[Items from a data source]
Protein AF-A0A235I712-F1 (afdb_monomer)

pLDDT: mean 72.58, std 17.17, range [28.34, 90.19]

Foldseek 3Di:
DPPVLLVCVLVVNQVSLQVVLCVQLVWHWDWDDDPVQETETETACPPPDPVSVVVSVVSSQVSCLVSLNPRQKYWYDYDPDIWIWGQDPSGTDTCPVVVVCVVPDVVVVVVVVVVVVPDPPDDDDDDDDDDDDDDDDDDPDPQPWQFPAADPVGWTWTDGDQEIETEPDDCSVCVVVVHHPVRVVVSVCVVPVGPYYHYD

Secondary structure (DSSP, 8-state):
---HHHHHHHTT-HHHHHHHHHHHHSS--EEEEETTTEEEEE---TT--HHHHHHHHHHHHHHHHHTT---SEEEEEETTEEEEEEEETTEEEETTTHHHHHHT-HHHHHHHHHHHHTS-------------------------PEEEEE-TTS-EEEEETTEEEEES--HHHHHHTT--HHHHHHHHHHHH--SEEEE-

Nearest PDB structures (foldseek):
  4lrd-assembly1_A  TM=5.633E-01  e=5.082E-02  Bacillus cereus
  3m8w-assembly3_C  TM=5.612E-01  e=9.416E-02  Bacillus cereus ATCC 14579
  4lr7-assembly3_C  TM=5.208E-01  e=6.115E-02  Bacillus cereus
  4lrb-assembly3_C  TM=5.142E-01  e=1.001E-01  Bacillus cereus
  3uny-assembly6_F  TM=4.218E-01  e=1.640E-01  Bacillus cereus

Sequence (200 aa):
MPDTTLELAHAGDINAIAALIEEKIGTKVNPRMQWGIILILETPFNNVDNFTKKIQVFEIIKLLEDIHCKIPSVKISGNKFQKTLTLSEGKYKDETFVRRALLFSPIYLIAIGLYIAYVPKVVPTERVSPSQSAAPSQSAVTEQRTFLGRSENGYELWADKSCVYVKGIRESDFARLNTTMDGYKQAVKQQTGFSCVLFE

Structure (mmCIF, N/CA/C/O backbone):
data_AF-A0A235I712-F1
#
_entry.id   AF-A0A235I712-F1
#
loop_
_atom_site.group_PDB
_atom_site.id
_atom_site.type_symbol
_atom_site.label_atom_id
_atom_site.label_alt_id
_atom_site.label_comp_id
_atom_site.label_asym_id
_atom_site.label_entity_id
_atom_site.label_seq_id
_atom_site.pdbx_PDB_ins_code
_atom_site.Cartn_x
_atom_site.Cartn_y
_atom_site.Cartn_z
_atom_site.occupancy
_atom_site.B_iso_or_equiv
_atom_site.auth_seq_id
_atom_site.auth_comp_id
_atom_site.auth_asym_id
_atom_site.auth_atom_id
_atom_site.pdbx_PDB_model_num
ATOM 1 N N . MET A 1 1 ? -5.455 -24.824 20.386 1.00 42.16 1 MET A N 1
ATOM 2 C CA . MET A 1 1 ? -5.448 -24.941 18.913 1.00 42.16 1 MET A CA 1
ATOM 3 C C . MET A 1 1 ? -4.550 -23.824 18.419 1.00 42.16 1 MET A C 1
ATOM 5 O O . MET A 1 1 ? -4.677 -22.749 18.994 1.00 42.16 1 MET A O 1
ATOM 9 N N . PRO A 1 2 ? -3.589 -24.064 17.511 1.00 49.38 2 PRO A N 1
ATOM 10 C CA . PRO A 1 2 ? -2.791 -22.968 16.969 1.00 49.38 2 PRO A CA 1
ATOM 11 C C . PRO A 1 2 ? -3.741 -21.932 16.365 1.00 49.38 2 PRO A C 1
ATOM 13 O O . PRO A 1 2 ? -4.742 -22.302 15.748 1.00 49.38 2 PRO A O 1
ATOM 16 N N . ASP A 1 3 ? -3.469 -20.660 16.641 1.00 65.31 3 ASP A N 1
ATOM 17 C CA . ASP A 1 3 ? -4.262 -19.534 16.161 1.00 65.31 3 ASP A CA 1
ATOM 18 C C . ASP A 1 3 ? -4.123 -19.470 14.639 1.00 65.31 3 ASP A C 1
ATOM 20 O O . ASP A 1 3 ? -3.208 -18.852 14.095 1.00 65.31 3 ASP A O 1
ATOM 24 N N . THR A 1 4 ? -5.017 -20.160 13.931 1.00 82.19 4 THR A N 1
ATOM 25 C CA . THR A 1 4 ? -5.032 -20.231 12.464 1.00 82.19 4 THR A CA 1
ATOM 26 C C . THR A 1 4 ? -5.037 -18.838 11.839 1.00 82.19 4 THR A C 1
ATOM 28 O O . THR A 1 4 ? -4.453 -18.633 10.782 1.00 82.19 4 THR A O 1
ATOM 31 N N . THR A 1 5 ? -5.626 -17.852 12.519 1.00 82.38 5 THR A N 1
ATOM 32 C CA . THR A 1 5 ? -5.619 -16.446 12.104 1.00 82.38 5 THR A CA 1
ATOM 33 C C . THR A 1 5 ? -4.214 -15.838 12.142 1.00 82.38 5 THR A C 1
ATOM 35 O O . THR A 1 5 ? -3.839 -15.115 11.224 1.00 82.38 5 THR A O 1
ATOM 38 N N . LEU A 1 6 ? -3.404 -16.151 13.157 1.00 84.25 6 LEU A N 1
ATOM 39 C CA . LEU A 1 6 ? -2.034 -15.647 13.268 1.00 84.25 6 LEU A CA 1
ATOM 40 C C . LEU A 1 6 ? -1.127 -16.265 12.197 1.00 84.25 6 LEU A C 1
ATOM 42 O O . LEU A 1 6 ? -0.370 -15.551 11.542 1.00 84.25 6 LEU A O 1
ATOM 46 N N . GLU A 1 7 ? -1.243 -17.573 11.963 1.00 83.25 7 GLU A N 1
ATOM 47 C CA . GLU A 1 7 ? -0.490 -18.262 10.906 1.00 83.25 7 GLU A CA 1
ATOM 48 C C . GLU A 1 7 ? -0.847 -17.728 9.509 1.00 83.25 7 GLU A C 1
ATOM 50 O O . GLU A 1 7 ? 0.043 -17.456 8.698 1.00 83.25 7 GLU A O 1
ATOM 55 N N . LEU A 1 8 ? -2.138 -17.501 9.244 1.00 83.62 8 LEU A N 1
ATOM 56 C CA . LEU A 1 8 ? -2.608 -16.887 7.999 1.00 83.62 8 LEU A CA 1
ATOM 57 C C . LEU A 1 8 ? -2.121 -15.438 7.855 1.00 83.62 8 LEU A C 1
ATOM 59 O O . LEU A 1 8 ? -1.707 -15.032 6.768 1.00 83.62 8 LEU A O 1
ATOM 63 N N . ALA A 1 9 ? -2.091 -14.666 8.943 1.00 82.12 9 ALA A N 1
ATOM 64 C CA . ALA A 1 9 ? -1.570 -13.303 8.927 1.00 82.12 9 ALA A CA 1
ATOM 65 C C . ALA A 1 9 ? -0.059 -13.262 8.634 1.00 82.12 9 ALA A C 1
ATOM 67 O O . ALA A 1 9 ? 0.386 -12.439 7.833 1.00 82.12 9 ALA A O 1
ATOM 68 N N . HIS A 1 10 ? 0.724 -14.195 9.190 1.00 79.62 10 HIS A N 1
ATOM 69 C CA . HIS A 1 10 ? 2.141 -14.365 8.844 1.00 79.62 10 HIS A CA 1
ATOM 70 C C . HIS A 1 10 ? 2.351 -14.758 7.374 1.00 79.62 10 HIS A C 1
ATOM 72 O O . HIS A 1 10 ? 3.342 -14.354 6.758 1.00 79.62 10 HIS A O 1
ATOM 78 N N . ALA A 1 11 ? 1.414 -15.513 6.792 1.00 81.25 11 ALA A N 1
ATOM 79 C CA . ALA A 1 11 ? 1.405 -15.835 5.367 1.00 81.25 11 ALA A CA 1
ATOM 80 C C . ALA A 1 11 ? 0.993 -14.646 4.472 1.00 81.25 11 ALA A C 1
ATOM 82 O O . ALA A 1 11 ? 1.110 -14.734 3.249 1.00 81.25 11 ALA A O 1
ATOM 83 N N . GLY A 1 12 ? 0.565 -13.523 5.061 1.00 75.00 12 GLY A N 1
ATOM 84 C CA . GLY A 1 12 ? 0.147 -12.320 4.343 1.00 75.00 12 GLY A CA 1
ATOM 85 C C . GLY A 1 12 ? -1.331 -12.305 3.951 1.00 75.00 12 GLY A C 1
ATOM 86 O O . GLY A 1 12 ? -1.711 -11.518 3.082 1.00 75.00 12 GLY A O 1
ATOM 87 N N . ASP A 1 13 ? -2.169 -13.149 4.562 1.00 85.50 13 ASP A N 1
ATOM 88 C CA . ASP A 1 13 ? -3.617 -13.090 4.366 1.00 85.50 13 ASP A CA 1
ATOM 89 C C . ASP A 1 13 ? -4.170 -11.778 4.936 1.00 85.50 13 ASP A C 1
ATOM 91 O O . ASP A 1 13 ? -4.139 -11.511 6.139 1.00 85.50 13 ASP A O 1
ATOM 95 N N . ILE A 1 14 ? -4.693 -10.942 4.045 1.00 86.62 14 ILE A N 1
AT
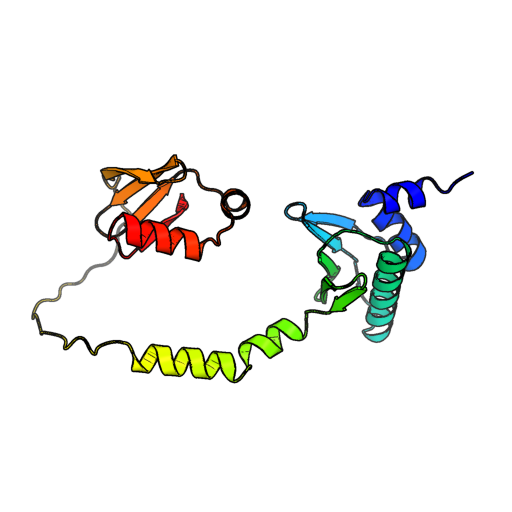OM 96 C CA . ILE A 1 14 ? -5.172 -9.599 4.371 1.00 86.62 14 ILE A CA 1
ATOM 97 C C . ILE A 1 14 ? -6.407 -9.595 5.271 1.00 86.62 14 ILE A C 1
ATOM 99 O O . ILE A 1 14 ? -6.587 -8.653 6.042 1.00 86.62 14 ILE A O 1
ATOM 103 N N . ASN A 1 15 ? -7.248 -10.628 5.192 1.00 87.69 15 ASN A N 1
ATOM 104 C CA . ASN A 1 15 ? -8.436 -10.743 6.029 1.00 87.69 15 ASN A CA 1
ATOM 105 C C . ASN A 1 15 ? -8.039 -11.186 7.435 1.00 87.69 15 ASN A C 1
ATOM 107 O O . ASN A 1 15 ? -8.575 -10.667 8.409 1.00 87.69 15 ASN A O 1
ATOM 111 N N . ALA A 1 16 ? -7.059 -12.086 7.544 1.00 87.31 16 ALA A N 1
ATOM 112 C CA . ALA A 1 16 ? -6.506 -12.490 8.831 1.00 87.31 16 ALA A CA 1
ATOM 113 C C . ALA A 1 16 ? -5.776 -11.329 9.529 1.00 87.31 16 ALA A C 1
ATOM 115 O O . ALA A 1 16 ? -5.995 -11.086 10.714 1.00 87.31 16 ALA A O 1
ATOM 116 N N . ILE A 1 17 ? -4.982 -10.548 8.782 1.00 86.31 17 ILE A N 1
ATOM 117 C CA . ILE A 1 17 ? -4.351 -9.319 9.289 1.00 86.31 17 ILE A CA 1
ATOM 118 C C . ILE A 1 17 ? -5.418 -8.336 9.784 1.00 86.31 17 ILE A C 1
ATOM 120 O O . ILE A 1 17 ? -5.289 -7.793 10.878 1.00 86.31 17 ILE A O 1
ATOM 124 N N . ALA A 1 18 ? -6.482 -8.114 9.007 1.00 88.06 18 ALA A N 1
ATOM 125 C CA . ALA A 1 18 ? -7.565 -7.232 9.424 1.00 88.06 18 ALA A CA 1
ATOM 126 C C . ALA A 1 18 ? -8.263 -7.730 10.690 1.00 88.06 18 ALA A C 1
ATOM 128 O O . ALA A 1 18 ? -8.466 -6.928 11.590 1.00 88.06 18 ALA A O 1
ATOM 129 N N . ALA A 1 19 ? -8.560 -9.026 10.799 1.00 87.25 19 ALA A N 1
ATOM 130 C CA . ALA A 1 19 ? -9.195 -9.601 11.983 1.00 87.25 19 ALA A CA 1
ATOM 131 C C . ALA A 1 19 ? -8.362 -9.375 13.258 1.00 87.25 19 ALA A C 1
ATOM 133 O O . ALA A 1 19 ? -8.903 -8.946 14.275 1.00 87.25 19 ALA A O 1
ATOM 134 N N . LEU A 1 20 ? -7.040 -9.572 13.188 1.00 88.50 20 LEU A N 1
ATOM 135 C CA . LEU A 1 20 ? -6.136 -9.290 14.312 1.00 88.50 20 LEU A CA 1
ATOM 136 C C . LEU A 1 20 ? -6.101 -7.798 14.667 1.00 88.50 20 LEU A C 1
ATOM 138 O O . LEU A 1 20 ? -6.028 -7.425 15.838 1.00 88.50 20 LEU A O 1
ATOM 142 N N . ILE A 1 21 ? -6.167 -6.925 13.660 1.00 87.88 21 ILE A N 1
ATOM 143 C CA . ILE A 1 21 ? -6.254 -5.481 13.881 1.00 87.88 21 ILE A CA 1
ATOM 144 C C . ILE A 1 21 ? -7.584 -5.118 14.547 1.00 87.88 21 ILE A C 1
ATOM 146 O O . ILE A 1 21 ? -7.571 -4.364 15.517 1.00 87.88 21 ILE A O 1
ATOM 150 N N . GLU A 1 22 ? -8.709 -5.643 14.056 1.00 88.69 22 GLU A N 1
ATOM 151 C CA . GLU A 1 22 ? -10.050 -5.413 14.607 1.00 88.69 22 GLU A CA 1
ATOM 152 C C . GLU A 1 22 ? -10.134 -5.833 16.074 1.00 88.69 22 GLU A C 1
ATOM 154 O O . GLU A 1 22 ? -10.651 -5.074 16.895 1.00 88.69 22 GLU A O 1
ATOM 159 N N . GLU A 1 23 ? -9.574 -6.998 16.409 1.00 86.81 23 GLU A N 1
ATOM 160 C CA . GLU A 1 23 ? -9.465 -7.482 17.785 1.00 86.81 23 GLU A CA 1
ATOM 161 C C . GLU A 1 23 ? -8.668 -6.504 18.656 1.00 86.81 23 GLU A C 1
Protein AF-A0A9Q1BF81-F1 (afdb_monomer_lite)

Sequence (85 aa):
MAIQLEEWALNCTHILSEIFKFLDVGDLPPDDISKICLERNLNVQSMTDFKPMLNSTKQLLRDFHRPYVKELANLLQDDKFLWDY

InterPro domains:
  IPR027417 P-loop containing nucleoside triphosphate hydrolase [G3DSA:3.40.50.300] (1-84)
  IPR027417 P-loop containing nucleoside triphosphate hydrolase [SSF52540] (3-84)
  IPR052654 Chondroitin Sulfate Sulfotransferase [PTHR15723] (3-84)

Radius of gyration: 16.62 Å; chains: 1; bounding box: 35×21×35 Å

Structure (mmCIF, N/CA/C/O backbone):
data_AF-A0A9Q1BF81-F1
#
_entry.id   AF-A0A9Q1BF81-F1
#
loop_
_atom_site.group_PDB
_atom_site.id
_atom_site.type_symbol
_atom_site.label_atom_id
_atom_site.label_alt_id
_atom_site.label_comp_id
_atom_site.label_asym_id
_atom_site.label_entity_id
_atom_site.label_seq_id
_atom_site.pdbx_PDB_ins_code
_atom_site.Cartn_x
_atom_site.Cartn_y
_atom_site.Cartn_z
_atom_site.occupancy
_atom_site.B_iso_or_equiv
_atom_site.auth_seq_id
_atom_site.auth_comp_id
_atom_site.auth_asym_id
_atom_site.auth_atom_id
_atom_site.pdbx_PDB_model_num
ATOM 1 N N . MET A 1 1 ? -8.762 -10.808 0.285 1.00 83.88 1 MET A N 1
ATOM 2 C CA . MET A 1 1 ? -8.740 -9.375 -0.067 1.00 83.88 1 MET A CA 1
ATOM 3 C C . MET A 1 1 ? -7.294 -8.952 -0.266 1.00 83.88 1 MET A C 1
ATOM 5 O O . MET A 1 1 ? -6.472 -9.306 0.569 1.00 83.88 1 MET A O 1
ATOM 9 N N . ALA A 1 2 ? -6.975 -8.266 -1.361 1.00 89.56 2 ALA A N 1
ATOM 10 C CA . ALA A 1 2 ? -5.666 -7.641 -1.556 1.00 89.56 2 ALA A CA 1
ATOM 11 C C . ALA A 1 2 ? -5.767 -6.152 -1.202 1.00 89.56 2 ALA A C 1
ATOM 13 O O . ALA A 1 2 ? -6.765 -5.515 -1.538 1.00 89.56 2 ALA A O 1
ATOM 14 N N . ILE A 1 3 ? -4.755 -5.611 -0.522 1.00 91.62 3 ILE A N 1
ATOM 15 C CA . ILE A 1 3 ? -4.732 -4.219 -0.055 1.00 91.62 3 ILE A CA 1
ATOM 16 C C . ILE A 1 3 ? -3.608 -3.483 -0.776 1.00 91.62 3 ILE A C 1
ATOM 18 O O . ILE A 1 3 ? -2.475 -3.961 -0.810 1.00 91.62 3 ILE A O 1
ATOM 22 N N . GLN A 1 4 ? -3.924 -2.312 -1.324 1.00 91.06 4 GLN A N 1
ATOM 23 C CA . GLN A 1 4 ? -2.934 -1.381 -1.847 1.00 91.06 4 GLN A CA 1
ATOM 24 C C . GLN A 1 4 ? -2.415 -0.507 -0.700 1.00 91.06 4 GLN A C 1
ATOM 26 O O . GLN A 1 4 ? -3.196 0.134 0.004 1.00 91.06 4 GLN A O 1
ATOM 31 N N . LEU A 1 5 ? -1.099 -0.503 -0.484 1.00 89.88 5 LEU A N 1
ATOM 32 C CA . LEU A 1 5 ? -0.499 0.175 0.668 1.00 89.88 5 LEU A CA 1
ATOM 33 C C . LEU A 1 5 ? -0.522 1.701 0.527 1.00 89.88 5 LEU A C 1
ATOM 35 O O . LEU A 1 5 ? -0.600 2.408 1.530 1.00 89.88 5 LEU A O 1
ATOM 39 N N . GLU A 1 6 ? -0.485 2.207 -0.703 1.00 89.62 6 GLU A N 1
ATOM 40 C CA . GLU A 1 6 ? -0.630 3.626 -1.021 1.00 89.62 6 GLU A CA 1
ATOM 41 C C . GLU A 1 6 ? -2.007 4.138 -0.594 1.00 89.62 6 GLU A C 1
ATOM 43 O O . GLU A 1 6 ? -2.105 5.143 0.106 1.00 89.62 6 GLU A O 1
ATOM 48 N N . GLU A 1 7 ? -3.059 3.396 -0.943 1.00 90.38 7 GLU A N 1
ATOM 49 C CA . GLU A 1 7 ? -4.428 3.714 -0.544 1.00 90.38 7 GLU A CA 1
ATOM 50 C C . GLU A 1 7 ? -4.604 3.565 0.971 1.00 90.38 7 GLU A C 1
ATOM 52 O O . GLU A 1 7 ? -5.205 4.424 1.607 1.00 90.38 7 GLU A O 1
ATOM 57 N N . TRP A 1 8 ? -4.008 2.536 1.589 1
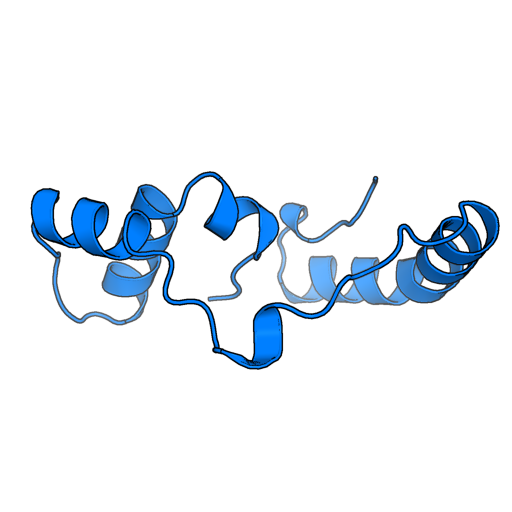.00 90.88 8 TRP A N 1
ATOM 58 C CA . TRP A 1 8 ? -3.992 2.382 3.052 1.00 90.88 8 TRP A CA 1
ATOM 59 C C . TRP A 1 8 ? -3.379 3.595 3.753 1.00 90.88 8 TRP A C 1
ATOM 61 O O . TRP A 1 8 ? -3.917 4.073 4.750 1.00 90.88 8 TRP A O 1
ATOM 71 N N . ALA A 1 9 ? -2.276 4.125 3.224 1.00 87.88 9 ALA A N 1
ATOM 72 C CA . ALA A 1 9 ? -1.617 5.290 3.798 1.00 87.88 9 ALA A CA 1
ATOM 73 C C . ALA A 1 9 ? -2.460 6.576 3.695 1.00 87.88 9 ALA A C 1
ATOM 75 O O . ALA A 1 9 ? -2.297 7.464 4.535 1.00 87.88 9 ALA A O 1
ATOM 76 N N . LEU A 1 10 ? -3.342 6.685 2.694 1.00 90.19 10 LEU A N 1
ATOM 77 C CA . LEU A 1 10 ? -4.199 7.856 2.464 1.00 90.19 10 LEU A CA 1
ATOM 78 C C . LEU A 1 10 ? -5.573 7.735 3.141 1.00 90.19 10 LEU A C 1
ATOM 80 O O . LEU A 1 10 ? -6.047 8.702 3.732 1.00 90.19 10 LEU A O 1
ATOM 84 N N . ASN A 1 11 ? -6.180 6.548 3.094 1.00 92.
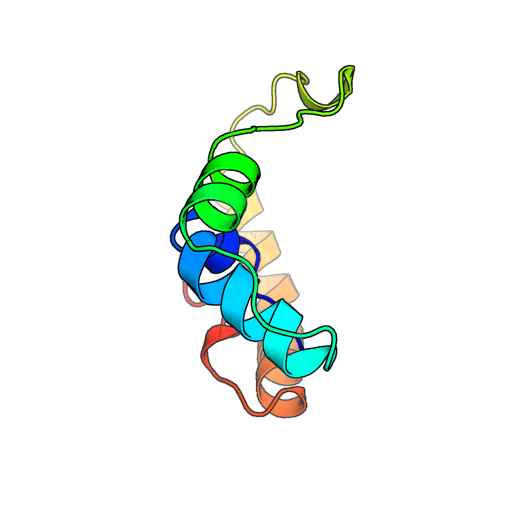81 11 ASN A N 1
ATOM 85 C CA . ASN A 1 11 ? -7.573 6.276 3.458 1.00 92.81 11 ASN A CA 1
ATOM 86 C C . ASN A 1 11 ? -7.694 5.116 4.465 1.00 92.81 11 ASN A C 1
ATOM 88 O O . ASN A 1 11 ? -8.606 4.289 4.393 1.00 92.81 11 ASN A O 1
ATOM 92 N N . CYS A 1 12 ? -6.777 5.070 5.438 1.00 92.88 12 CYS A N 1
ATOM 93 C CA . CYS A 1 12 ? -6.694 4.020 6.459 1.00 92.88 12 CYS A CA 1
ATOM 94 C C . CYS A 1 12 ? -8.038 3.702 7.133 1.00 92.88 12 CYS A C 1
ATOM 96 O O . CYS A 1 12 ? -8.376 2.533 7.286 1.00 92.88 12 CYS A O 1
ATOM 98 N N . THR A 1 13 ? -8.830 4.713 7.509 1.00 93.81 13 THR A N 1
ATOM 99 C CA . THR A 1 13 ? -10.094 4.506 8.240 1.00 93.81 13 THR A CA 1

● Exercise
The stretch to restate runs from the line above containing "ATOM 84 N N" through the line containing "ATOM 98 N N". Copy it word for word, ends included, without pictures.

● Exercise answer
ATOM 84 N N . ASN A 1 11 ? -6.180 6.548 3.094 1.00 92.
81 11 ASN A N 1
ATOM 85 C CA . ASN A 1 11 ? -7.573 6.276 3.458 1.00 92.81 11 ASN A CA 1
ATOM 86 C C . ASN A 1 11 ? -7.694 5.116 4.465 1.00 92.81 11 ASN A C 1
ATOM 88 O O . ASN A 1 11 ? -8.606 4.289 4.393 1.00 92.81 11 ASN A O 1
ATOM 92 N N . CYS A 1 12 ? -6.777 5.070 5.438 1.00 92.88 12 CYS A N 1
ATOM 93 C CA . CYS A 1 12 ? -6.694 4.020 6.459 1.00 92.88 12 CYS A CA 1
ATOM 94 C C . CYS A 1 12 ? -8.038 3.702 7.133 1.00 92.88 12 CYS A C 1
ATOM 96 O O . CYS A 1 12 ? -8.376 2.533 7.286 1.00 92.88 12 CYS A O 1
ATOM 98 N N . THR A 1 13 ? -8.830 4.713 7.509 1.00 93.81 13 THR A N 1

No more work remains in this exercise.